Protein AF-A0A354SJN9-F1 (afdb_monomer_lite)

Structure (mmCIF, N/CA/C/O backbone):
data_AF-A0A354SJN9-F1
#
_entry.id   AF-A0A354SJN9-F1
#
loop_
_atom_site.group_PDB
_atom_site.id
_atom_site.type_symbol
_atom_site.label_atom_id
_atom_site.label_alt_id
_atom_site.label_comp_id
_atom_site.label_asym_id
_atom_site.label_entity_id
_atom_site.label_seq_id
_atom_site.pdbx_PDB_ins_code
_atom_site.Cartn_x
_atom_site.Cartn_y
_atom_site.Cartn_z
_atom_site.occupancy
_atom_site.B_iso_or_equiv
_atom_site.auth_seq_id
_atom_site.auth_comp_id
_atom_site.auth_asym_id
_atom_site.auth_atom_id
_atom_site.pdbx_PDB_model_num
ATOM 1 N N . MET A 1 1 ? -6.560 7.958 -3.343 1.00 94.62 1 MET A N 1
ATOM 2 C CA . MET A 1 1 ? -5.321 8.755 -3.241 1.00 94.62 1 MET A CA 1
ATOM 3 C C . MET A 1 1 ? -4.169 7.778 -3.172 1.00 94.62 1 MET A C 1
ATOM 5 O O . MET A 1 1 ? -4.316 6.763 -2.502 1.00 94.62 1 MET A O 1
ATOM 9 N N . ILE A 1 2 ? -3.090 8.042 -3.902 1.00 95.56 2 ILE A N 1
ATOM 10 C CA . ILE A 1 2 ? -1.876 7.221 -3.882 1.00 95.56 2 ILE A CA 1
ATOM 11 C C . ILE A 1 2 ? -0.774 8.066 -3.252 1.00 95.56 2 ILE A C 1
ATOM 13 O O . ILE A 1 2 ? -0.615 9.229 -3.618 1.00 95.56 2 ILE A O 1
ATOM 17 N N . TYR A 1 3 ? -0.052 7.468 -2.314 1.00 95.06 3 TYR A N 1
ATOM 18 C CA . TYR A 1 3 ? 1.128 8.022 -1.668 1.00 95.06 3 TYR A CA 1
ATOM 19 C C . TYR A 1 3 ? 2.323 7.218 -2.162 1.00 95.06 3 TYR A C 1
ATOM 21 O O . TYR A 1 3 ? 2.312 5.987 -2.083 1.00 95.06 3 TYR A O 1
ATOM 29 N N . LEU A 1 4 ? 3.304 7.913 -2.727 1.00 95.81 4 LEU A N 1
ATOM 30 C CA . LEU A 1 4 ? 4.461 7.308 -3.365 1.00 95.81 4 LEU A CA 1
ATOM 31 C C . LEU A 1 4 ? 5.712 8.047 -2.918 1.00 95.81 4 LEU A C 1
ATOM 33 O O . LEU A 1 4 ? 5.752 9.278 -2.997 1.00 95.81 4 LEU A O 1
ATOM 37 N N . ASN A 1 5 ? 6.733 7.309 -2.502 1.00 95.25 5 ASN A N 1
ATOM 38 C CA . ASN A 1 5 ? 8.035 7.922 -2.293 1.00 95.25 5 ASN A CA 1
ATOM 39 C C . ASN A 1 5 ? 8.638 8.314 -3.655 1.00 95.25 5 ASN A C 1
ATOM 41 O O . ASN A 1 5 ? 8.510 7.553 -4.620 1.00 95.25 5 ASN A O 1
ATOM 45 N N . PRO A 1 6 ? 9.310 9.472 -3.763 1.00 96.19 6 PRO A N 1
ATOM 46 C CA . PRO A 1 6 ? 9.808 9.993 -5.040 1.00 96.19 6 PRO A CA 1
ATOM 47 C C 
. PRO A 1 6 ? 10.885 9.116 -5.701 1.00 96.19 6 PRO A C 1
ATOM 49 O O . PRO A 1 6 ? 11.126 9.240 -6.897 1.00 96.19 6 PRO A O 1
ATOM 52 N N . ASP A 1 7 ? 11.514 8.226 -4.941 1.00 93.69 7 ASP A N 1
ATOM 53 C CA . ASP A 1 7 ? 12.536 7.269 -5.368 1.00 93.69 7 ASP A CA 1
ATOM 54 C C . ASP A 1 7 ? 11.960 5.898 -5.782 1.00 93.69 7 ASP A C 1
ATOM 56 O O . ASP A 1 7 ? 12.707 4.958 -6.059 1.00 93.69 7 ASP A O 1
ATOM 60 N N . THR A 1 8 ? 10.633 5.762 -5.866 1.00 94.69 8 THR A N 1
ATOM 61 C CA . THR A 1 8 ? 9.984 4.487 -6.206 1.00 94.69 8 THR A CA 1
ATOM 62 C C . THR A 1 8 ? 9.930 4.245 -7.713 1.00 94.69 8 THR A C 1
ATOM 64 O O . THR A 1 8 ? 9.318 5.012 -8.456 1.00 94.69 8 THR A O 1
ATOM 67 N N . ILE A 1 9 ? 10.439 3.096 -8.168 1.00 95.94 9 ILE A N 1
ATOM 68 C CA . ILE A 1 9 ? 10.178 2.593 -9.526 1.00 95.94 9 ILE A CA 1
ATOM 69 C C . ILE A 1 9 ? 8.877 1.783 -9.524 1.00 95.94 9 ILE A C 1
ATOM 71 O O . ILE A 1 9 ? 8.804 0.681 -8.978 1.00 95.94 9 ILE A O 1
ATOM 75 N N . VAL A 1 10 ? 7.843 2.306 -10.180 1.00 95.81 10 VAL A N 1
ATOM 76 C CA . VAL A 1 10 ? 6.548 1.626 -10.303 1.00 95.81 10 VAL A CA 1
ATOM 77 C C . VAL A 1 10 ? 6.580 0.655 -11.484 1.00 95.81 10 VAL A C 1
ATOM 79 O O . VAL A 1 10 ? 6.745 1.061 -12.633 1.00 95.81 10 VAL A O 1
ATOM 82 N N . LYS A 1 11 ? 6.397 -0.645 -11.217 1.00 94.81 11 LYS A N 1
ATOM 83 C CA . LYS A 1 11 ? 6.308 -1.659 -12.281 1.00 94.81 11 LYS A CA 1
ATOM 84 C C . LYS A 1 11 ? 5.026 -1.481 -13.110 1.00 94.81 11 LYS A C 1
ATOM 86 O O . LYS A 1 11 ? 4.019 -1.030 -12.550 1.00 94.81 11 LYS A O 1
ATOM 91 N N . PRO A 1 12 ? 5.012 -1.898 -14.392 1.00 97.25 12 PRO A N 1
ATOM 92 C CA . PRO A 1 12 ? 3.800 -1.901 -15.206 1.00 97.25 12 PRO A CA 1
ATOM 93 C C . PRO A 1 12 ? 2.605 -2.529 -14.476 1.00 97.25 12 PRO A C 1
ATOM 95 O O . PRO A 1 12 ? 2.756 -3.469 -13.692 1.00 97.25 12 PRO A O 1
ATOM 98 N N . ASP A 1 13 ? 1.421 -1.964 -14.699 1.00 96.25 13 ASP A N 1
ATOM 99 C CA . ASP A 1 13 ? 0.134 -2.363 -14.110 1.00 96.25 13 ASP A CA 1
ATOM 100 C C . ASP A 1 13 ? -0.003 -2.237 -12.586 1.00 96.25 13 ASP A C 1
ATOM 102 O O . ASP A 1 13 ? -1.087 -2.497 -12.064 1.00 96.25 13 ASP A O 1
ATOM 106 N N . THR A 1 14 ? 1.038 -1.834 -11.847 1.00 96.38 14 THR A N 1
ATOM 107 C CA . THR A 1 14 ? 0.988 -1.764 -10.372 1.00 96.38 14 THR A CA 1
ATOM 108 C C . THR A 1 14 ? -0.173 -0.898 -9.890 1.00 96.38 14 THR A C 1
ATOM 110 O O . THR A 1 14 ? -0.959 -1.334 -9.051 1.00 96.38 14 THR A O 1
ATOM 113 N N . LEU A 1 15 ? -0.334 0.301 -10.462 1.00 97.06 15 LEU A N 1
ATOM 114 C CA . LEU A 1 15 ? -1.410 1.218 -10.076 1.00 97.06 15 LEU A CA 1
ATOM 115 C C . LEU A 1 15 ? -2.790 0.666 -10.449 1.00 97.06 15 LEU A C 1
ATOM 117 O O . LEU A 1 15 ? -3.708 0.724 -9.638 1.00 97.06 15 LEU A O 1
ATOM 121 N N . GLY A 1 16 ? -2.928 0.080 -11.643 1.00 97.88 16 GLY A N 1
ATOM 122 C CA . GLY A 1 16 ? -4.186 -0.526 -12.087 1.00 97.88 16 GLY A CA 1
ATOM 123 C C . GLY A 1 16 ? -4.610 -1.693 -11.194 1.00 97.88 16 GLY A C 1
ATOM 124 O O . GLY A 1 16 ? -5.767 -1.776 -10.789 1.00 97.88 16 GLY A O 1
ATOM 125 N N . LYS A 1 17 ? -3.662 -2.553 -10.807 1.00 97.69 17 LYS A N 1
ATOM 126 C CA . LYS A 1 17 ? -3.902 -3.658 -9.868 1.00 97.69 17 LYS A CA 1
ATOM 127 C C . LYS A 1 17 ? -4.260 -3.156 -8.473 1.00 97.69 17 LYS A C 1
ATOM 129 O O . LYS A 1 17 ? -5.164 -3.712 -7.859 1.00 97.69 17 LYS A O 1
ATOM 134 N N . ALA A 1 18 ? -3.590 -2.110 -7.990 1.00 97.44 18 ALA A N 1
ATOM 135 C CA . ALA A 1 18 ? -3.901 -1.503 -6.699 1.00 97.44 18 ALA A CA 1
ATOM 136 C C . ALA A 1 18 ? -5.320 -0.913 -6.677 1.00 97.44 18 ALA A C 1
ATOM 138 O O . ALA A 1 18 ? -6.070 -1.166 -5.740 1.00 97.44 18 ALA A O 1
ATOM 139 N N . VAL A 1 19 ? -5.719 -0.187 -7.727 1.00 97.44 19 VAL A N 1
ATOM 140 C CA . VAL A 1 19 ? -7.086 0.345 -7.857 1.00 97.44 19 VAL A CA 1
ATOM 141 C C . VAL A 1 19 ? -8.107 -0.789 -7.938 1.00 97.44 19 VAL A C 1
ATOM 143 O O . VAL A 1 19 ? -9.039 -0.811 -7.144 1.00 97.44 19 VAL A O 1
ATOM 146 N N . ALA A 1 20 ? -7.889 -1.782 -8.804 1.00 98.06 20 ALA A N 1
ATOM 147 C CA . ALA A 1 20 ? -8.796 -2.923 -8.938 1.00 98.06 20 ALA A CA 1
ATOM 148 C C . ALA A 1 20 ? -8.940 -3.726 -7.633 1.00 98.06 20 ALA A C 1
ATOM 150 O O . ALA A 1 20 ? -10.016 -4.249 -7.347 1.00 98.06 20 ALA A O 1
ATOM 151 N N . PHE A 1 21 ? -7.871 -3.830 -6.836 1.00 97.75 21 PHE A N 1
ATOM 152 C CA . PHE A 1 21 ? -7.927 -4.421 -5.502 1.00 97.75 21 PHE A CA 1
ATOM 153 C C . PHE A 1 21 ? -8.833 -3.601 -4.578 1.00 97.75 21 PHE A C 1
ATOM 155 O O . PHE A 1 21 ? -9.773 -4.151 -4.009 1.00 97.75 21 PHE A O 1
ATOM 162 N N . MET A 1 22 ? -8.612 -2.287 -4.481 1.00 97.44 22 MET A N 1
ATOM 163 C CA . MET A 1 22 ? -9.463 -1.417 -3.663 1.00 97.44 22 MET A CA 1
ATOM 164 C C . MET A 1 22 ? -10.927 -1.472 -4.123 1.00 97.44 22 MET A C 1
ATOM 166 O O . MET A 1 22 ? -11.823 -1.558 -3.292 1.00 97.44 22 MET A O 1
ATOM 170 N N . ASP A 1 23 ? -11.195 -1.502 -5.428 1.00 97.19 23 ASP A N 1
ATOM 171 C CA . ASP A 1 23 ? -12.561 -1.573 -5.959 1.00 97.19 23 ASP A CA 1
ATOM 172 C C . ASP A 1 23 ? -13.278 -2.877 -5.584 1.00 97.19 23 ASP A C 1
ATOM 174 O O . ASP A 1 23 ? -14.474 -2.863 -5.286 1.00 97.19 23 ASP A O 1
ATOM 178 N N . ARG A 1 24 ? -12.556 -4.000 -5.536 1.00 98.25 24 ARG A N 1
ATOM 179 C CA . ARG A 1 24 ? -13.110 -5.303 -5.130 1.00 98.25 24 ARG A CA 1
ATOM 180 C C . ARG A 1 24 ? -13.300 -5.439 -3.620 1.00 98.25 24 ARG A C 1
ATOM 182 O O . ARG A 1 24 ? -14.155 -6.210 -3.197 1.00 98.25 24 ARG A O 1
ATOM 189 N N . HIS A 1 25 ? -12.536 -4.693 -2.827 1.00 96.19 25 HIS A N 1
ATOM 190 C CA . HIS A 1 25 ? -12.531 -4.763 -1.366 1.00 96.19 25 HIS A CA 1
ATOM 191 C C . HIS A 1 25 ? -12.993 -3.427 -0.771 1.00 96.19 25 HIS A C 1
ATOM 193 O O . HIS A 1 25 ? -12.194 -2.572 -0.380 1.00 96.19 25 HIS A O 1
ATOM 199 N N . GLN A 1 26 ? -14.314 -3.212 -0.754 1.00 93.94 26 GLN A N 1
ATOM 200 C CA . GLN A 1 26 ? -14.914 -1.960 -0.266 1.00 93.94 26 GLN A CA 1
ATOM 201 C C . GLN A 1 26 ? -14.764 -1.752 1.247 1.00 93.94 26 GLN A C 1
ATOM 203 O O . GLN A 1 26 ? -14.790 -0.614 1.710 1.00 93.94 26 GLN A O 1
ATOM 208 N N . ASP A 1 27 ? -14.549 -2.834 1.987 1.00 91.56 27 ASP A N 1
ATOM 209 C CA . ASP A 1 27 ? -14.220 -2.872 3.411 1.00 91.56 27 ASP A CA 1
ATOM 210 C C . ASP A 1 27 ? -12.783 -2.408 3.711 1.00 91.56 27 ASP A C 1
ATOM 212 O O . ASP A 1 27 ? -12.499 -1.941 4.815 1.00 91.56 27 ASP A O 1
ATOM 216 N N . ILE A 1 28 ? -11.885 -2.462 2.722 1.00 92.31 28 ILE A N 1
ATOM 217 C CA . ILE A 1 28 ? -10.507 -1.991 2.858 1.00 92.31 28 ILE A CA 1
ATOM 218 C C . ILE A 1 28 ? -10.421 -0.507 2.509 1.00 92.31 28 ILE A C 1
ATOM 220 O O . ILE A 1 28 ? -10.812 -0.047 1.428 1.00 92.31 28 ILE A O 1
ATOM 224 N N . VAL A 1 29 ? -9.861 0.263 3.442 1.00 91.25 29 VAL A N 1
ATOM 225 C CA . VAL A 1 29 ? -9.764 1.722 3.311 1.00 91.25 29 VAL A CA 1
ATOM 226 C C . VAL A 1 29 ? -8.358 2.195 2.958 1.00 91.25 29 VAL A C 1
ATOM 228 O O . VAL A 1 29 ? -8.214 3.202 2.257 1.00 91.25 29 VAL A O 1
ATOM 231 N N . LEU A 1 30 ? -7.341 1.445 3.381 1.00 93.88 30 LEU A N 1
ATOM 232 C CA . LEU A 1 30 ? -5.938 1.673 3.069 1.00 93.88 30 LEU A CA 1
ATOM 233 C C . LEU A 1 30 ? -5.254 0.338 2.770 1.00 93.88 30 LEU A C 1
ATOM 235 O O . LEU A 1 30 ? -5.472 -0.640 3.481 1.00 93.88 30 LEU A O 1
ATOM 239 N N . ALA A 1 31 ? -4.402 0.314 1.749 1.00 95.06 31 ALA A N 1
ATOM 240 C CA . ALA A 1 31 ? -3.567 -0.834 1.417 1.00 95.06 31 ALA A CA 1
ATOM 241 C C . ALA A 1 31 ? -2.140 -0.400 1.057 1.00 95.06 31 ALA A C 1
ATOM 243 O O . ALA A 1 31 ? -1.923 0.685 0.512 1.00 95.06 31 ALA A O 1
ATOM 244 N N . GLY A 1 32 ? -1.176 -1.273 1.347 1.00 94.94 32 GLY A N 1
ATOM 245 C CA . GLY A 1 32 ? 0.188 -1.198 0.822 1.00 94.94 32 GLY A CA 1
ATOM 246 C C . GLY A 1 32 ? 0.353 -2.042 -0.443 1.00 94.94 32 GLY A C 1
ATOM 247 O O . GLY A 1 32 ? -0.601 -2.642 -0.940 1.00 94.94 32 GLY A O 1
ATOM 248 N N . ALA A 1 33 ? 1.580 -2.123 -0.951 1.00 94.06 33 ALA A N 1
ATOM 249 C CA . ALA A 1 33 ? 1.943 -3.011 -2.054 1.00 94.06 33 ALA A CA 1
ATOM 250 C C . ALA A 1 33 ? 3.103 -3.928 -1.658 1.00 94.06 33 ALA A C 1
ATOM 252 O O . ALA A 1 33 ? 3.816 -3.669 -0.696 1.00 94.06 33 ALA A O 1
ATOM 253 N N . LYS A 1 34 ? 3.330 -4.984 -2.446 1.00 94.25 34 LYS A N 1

---

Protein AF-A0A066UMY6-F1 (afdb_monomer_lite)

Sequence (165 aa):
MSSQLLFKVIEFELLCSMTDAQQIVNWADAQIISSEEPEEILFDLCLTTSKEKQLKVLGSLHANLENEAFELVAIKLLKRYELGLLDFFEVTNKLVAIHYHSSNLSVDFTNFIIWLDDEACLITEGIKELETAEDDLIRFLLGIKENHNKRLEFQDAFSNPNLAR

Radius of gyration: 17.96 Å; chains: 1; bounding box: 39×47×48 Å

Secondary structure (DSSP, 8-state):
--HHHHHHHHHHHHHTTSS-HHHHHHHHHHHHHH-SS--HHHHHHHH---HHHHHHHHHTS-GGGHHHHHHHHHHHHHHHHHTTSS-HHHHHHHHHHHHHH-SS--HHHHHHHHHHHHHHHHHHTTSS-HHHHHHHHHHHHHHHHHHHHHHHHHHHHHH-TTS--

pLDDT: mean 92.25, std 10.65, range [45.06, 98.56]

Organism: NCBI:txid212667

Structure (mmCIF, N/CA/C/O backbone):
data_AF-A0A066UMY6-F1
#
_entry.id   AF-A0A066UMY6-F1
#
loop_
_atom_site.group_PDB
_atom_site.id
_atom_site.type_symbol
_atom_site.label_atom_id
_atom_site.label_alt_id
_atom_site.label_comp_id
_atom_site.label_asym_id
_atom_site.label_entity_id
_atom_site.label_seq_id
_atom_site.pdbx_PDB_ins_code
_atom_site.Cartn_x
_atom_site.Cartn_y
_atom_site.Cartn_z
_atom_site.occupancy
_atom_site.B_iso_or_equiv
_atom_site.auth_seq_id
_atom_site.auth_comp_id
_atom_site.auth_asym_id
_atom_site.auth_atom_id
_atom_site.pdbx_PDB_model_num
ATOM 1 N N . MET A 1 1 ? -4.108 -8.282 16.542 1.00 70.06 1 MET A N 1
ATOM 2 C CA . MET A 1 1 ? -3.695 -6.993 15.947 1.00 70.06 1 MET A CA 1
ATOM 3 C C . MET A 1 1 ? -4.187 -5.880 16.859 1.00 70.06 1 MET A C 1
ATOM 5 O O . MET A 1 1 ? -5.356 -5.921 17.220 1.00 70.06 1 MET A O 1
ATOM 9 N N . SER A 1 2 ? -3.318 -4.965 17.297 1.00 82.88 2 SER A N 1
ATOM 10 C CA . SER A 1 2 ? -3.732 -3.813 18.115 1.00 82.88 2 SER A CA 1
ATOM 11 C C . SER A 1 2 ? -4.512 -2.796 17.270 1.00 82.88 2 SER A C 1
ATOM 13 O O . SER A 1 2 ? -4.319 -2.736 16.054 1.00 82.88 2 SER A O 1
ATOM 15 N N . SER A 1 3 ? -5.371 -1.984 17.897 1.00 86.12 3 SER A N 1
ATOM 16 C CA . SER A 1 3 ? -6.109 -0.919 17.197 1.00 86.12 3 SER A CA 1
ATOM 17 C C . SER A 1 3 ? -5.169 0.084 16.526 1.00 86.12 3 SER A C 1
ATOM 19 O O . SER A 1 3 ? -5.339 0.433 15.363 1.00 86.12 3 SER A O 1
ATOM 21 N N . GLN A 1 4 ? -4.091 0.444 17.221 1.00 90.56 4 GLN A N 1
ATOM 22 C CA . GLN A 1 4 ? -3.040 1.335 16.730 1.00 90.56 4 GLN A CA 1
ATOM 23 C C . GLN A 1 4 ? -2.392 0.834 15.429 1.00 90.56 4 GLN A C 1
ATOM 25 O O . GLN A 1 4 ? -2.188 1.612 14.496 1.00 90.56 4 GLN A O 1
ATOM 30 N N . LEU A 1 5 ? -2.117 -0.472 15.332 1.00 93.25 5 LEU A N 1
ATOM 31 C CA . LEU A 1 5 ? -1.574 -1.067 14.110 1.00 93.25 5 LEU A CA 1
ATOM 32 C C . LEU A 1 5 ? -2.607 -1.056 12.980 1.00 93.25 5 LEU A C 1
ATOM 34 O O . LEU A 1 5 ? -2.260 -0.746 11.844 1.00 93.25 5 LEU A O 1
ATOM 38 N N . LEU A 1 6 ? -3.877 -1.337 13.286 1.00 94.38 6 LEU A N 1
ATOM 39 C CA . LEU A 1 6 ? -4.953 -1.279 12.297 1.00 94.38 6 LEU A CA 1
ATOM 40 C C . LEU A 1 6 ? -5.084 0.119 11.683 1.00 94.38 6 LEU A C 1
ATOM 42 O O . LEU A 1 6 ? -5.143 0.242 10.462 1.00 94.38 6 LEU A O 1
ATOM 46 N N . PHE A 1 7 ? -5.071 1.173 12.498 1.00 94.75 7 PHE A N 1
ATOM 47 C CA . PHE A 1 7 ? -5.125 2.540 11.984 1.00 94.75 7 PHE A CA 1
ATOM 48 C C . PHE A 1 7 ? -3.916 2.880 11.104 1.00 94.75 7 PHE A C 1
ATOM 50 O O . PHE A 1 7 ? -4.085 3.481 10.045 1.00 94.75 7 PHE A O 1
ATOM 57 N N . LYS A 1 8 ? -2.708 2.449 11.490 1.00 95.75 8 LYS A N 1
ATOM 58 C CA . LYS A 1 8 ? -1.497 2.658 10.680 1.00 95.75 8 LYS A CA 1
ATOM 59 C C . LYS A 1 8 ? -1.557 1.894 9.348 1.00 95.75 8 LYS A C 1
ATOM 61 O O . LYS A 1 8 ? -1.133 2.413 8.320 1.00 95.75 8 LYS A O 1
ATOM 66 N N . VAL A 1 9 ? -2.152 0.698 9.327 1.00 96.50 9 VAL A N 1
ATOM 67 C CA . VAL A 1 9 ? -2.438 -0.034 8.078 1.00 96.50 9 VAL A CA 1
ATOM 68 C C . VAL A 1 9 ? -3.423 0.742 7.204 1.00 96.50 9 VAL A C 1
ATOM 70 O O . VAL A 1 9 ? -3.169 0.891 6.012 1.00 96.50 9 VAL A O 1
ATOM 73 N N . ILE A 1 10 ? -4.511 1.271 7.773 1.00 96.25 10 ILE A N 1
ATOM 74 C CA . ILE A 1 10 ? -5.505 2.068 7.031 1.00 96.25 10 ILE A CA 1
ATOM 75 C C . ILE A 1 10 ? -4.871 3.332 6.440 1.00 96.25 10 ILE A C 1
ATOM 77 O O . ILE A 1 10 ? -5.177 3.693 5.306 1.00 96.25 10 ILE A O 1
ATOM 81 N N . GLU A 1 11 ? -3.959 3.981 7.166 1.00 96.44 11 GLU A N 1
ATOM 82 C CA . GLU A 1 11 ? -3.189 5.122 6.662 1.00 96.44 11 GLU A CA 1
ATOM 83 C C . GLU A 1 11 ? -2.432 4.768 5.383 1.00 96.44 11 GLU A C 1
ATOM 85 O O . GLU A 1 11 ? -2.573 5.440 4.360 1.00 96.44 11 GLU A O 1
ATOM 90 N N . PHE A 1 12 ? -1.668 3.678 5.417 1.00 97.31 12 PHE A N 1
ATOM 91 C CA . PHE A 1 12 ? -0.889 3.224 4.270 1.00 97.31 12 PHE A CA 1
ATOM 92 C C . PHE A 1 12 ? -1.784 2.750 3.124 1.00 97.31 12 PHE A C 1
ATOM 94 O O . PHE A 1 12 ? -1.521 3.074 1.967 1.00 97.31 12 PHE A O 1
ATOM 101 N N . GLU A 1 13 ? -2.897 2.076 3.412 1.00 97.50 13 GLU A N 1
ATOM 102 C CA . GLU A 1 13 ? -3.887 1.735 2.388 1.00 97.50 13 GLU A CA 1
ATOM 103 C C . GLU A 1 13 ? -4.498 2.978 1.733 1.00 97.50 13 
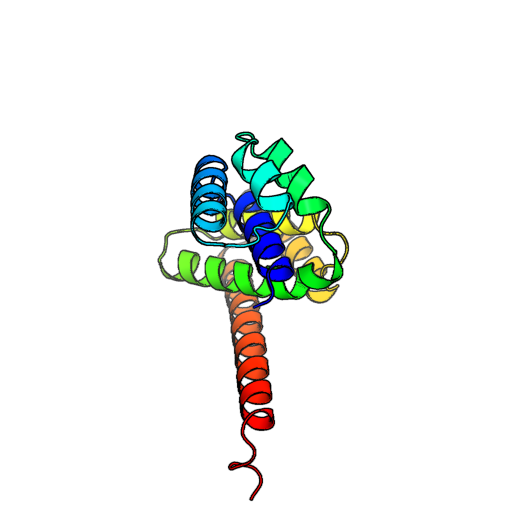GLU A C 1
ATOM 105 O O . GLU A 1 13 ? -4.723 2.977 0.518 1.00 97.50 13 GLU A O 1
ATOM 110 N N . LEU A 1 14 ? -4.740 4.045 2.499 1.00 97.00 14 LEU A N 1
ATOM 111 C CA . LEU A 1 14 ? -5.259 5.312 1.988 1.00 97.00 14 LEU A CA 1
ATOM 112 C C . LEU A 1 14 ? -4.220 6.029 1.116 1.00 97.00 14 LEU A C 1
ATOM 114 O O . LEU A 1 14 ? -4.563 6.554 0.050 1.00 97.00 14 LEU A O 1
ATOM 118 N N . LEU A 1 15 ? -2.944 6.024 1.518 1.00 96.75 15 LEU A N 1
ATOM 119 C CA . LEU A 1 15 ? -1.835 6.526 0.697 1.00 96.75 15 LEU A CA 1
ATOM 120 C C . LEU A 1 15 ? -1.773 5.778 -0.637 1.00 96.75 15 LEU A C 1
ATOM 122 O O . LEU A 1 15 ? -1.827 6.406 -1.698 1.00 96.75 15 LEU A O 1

**Problem to solve**
The answer must be every line of the data that contains the word "Protein".

**Task output**
Protein AF-A0A354SJN9-F1 (afdb_monomer_lite)
Protein AF-A0A066UMY6-F1 (afdb_monomer_lite)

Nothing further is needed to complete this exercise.